Hi. Very nice bike Craig, Black color is always nice. Before replacing stem you need to play with it.Try to raise it up,your hoods look like you can lower how they look on pic,you can get a more relaxed feel from shoulders. I have a 2010 Fuji Newest3.0 and your specs.are way better than my Sora. I am 48 and 225 lbs.Have lost alot of weight and always move my bars for how I feel. you might be doing the same thing I guess it's an age thing LOL.


----------



## Craigmri (Jan 20, 2014)

Could you post a photo of your bike and the bars as you described? And yes, we're not 20 anymore :-(

Craig



MS150Rider66 said:


> Hi. Very nice bike Craig, Black color is always nice. Before replacing stem you need to play with it.Try to raise it up,your hoods look like you can lower how they look on pic,you can get a more relaxed feel from shoulders. I have a 2010 Fuji Newest3.0 and your specs.are way better than my Sora. I am 48 and 225 lbs.Have lost alot of weight and always move my bars for how I feel. you might be doing the same thing I guess it's an age thing LOL.


----------



## pmf (Feb 23, 2004)

You said that you trued the wheels? Did they need to be trued? 

Take the cassette off and remove that spoke protector -- you don't need it, and it looks goofy.


----------



## Craigmri (Jan 20, 2014)

Yes, the front wheel was slightly out of true and the rear wheel was noticably out. took me MAYBE 5 minutes to get them both about perfect and I've never done it before.

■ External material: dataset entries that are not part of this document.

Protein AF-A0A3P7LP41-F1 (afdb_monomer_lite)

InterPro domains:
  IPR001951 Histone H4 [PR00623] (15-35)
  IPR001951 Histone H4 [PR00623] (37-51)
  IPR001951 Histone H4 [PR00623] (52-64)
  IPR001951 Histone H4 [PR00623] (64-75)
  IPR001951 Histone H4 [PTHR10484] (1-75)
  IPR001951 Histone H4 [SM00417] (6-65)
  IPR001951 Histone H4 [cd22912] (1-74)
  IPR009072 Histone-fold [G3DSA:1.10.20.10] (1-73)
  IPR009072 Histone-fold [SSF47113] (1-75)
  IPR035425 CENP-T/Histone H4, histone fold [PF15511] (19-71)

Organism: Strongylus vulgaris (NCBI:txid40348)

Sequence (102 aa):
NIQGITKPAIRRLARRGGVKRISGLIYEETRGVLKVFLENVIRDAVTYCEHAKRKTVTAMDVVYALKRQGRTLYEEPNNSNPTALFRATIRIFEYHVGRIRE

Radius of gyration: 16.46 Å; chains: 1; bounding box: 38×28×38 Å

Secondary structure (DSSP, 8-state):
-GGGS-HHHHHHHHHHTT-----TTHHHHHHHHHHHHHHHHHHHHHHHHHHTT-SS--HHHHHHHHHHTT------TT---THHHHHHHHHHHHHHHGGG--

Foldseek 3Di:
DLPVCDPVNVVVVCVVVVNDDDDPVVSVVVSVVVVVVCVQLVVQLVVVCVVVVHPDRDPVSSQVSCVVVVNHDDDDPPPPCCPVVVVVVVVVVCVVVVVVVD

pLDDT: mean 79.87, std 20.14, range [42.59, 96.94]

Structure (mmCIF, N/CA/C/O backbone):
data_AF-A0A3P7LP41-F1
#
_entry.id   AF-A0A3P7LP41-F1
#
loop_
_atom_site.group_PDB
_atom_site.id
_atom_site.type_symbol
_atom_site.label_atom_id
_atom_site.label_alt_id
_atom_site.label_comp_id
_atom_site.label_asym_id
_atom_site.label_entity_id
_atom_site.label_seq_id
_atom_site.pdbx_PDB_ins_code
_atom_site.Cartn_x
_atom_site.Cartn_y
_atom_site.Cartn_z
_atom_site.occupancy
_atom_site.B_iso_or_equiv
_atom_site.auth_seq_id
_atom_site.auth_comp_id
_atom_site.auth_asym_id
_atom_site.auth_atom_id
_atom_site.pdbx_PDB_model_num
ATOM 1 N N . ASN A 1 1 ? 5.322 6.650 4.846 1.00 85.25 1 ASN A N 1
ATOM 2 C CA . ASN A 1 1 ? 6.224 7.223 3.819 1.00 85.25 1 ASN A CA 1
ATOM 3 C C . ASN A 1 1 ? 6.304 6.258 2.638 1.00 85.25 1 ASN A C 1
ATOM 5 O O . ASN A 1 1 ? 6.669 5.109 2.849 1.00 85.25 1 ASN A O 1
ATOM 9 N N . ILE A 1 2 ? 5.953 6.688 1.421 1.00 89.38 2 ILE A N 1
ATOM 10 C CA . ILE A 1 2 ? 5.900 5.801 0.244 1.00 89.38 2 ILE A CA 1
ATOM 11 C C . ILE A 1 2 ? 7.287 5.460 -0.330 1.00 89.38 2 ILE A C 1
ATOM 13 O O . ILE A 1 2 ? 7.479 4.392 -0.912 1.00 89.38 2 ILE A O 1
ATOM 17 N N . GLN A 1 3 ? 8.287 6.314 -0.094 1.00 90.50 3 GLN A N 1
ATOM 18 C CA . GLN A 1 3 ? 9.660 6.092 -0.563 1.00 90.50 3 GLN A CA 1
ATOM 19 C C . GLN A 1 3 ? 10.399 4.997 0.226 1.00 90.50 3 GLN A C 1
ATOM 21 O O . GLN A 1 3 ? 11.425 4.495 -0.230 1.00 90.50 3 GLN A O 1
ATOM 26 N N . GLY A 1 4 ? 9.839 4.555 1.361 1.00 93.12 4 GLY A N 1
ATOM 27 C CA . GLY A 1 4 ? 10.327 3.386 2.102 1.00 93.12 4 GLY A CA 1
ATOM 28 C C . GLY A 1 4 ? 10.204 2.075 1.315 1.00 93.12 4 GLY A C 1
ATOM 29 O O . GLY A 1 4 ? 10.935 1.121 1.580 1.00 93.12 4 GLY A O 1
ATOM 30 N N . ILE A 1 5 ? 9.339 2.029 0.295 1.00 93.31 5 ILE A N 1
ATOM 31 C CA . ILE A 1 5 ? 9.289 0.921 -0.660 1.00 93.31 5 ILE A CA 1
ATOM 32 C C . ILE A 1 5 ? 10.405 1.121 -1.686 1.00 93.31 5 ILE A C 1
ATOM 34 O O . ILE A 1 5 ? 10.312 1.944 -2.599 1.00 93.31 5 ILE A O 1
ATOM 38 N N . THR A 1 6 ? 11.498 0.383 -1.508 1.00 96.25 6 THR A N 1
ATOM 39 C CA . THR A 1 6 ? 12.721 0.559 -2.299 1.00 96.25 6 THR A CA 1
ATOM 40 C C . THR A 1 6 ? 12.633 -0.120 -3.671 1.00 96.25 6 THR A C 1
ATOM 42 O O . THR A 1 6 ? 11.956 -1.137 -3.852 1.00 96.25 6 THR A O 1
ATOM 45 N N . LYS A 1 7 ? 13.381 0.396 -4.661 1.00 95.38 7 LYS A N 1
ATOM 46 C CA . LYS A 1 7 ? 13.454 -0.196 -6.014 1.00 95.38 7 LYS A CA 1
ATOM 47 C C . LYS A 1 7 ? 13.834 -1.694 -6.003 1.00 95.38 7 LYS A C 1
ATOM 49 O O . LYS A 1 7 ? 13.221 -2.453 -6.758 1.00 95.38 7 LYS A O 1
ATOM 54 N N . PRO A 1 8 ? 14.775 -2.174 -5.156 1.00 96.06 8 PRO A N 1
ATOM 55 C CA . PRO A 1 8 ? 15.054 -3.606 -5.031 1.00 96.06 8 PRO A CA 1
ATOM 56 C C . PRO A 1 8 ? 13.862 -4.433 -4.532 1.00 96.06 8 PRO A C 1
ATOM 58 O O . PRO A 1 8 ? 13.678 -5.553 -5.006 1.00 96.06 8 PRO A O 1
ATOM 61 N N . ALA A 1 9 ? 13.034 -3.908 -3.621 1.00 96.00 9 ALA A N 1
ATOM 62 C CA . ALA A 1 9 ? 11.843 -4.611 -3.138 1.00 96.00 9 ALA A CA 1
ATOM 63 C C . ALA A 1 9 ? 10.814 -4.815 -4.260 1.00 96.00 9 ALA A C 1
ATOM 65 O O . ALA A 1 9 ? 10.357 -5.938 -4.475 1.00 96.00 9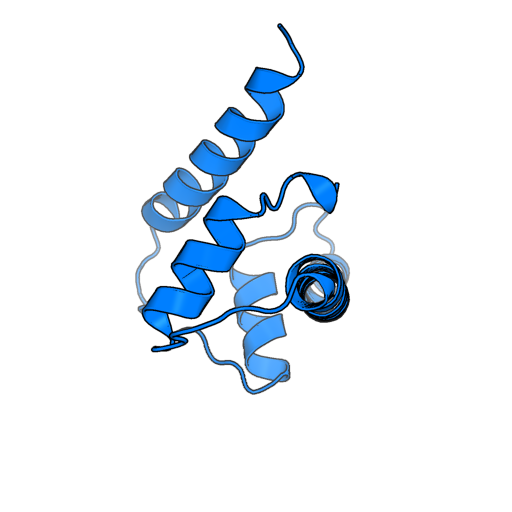 ALA A O 1
ATOM 66 N N . ILE A 1 10 ? 10.545 -3.762 -5.040 1.00 95.75 10 ILE A N 1
ATOM 67 C CA . ILE A 1 10 ? 9.672 -3.828 -6.223 1.00 95.75 10 ILE A CA 1
ATOM 68 C C . ILE A 1 10 ? 10.229 -4.828 -7.242 1.00 95.75 10 ILE A C 1
ATOM 70 O O . ILE A 1 10 ? 9.490 -5.654 -7.775 1.00 95.75 10 ILE A O 1
ATOM 74 N N . ARG A 1 11 ? 11.551 -4.826 -7.465 1.00 96.62 11 ARG A N 1
ATOM 75 C CA . ARG A 1 11 ? 12.195 -5.799 -8.357 1.00 96.62 11 ARG A CA 1
ATOM 76 C C . ARG A 1 11 ? 11.952 -7.233 -7.886 1.00 96.62 11 ARG A C 1
ATOM 78 O O . ARG A 1 11 ? 11.575 -8.054 -8.712 1.00 96.62 11 ARG A O 1
ATOM 85 N N . ARG A 1 12 ? 12.130 -7.542 -6.594 1.00 96.94 12 ARG A N 1
ATOM 86 C CA . ARG A 1 12 ? 11.881 -8.896 -6.054 1.00 96.94 12 ARG A CA 1
ATOM 87 C C . ARG A 1 12 ? 10.436 -9.350 -6.274 1.00 96.94 12 ARG A C 1
ATOM 89 O O . ARG A 1 12 ? 10.228 -10.493 -6.672 1.00 96.94 12 ARG A O 1
ATOM 96 N N . LEU A 1 13 ? 9.460 -8.459 -6.082 1.00 94.75 13 LEU A N 1
ATOM 97 C CA . LEU A 1 13 ? 8.048 -8.749 -6.360 1.00 94.75 13 LEU A CA 1
ATOM 98 C C . LEU A 1 13 ? 7.806 -9.035 -7.846 1.00 94.75 13 LEU A C 1
ATOM 100 O O . LEU A 1 13 ? 7.236 -10.067 -8.187 1.00 94.75 13 LEU A O 1
ATOM 104 N N . ALA A 1 14 ? 8.313 -8.177 -8.732 1.00 95.50 14 ALA A N 1
ATOM 105 C CA . ALA A 1 14 ? 8.184 -8.364 -10.175 1.00 95.50 14 ALA A CA 1
ATOM 106 C C . ALA A 1 14 ? 8.852 -9.668 -10.650 1.00 95.50 14 ALA A C 1
ATOM 108 O O . ALA A 1 14 ? 8.296 -10.376 -11.486 1.00 95.50 14 ALA A O 1
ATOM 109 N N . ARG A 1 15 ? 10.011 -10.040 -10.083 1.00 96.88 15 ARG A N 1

You know, I never noticed the spoke protector before.

Craig



pmf said:


> You said that you trued the wheels? Did they need to be trued?
> 
> Take the cassette off and remove that spoke protector -- you don't need it, and it looks goofy.


----------



## Craigmri (Jan 20, 2014)

So, I have three rides under my belt. First ride after assembling the bike was 3.2 miles. I found the bars to be too low and aggressive so I flipped the stem. I also needed to lower the seat by perhaps a centimeter. Second ride was much better and did 4.2 miles. For my third ride last night I did 6 miles. I really like the bike. I still find alot of pressure on my hands but my padded fingerless gloves wont be here for a few days.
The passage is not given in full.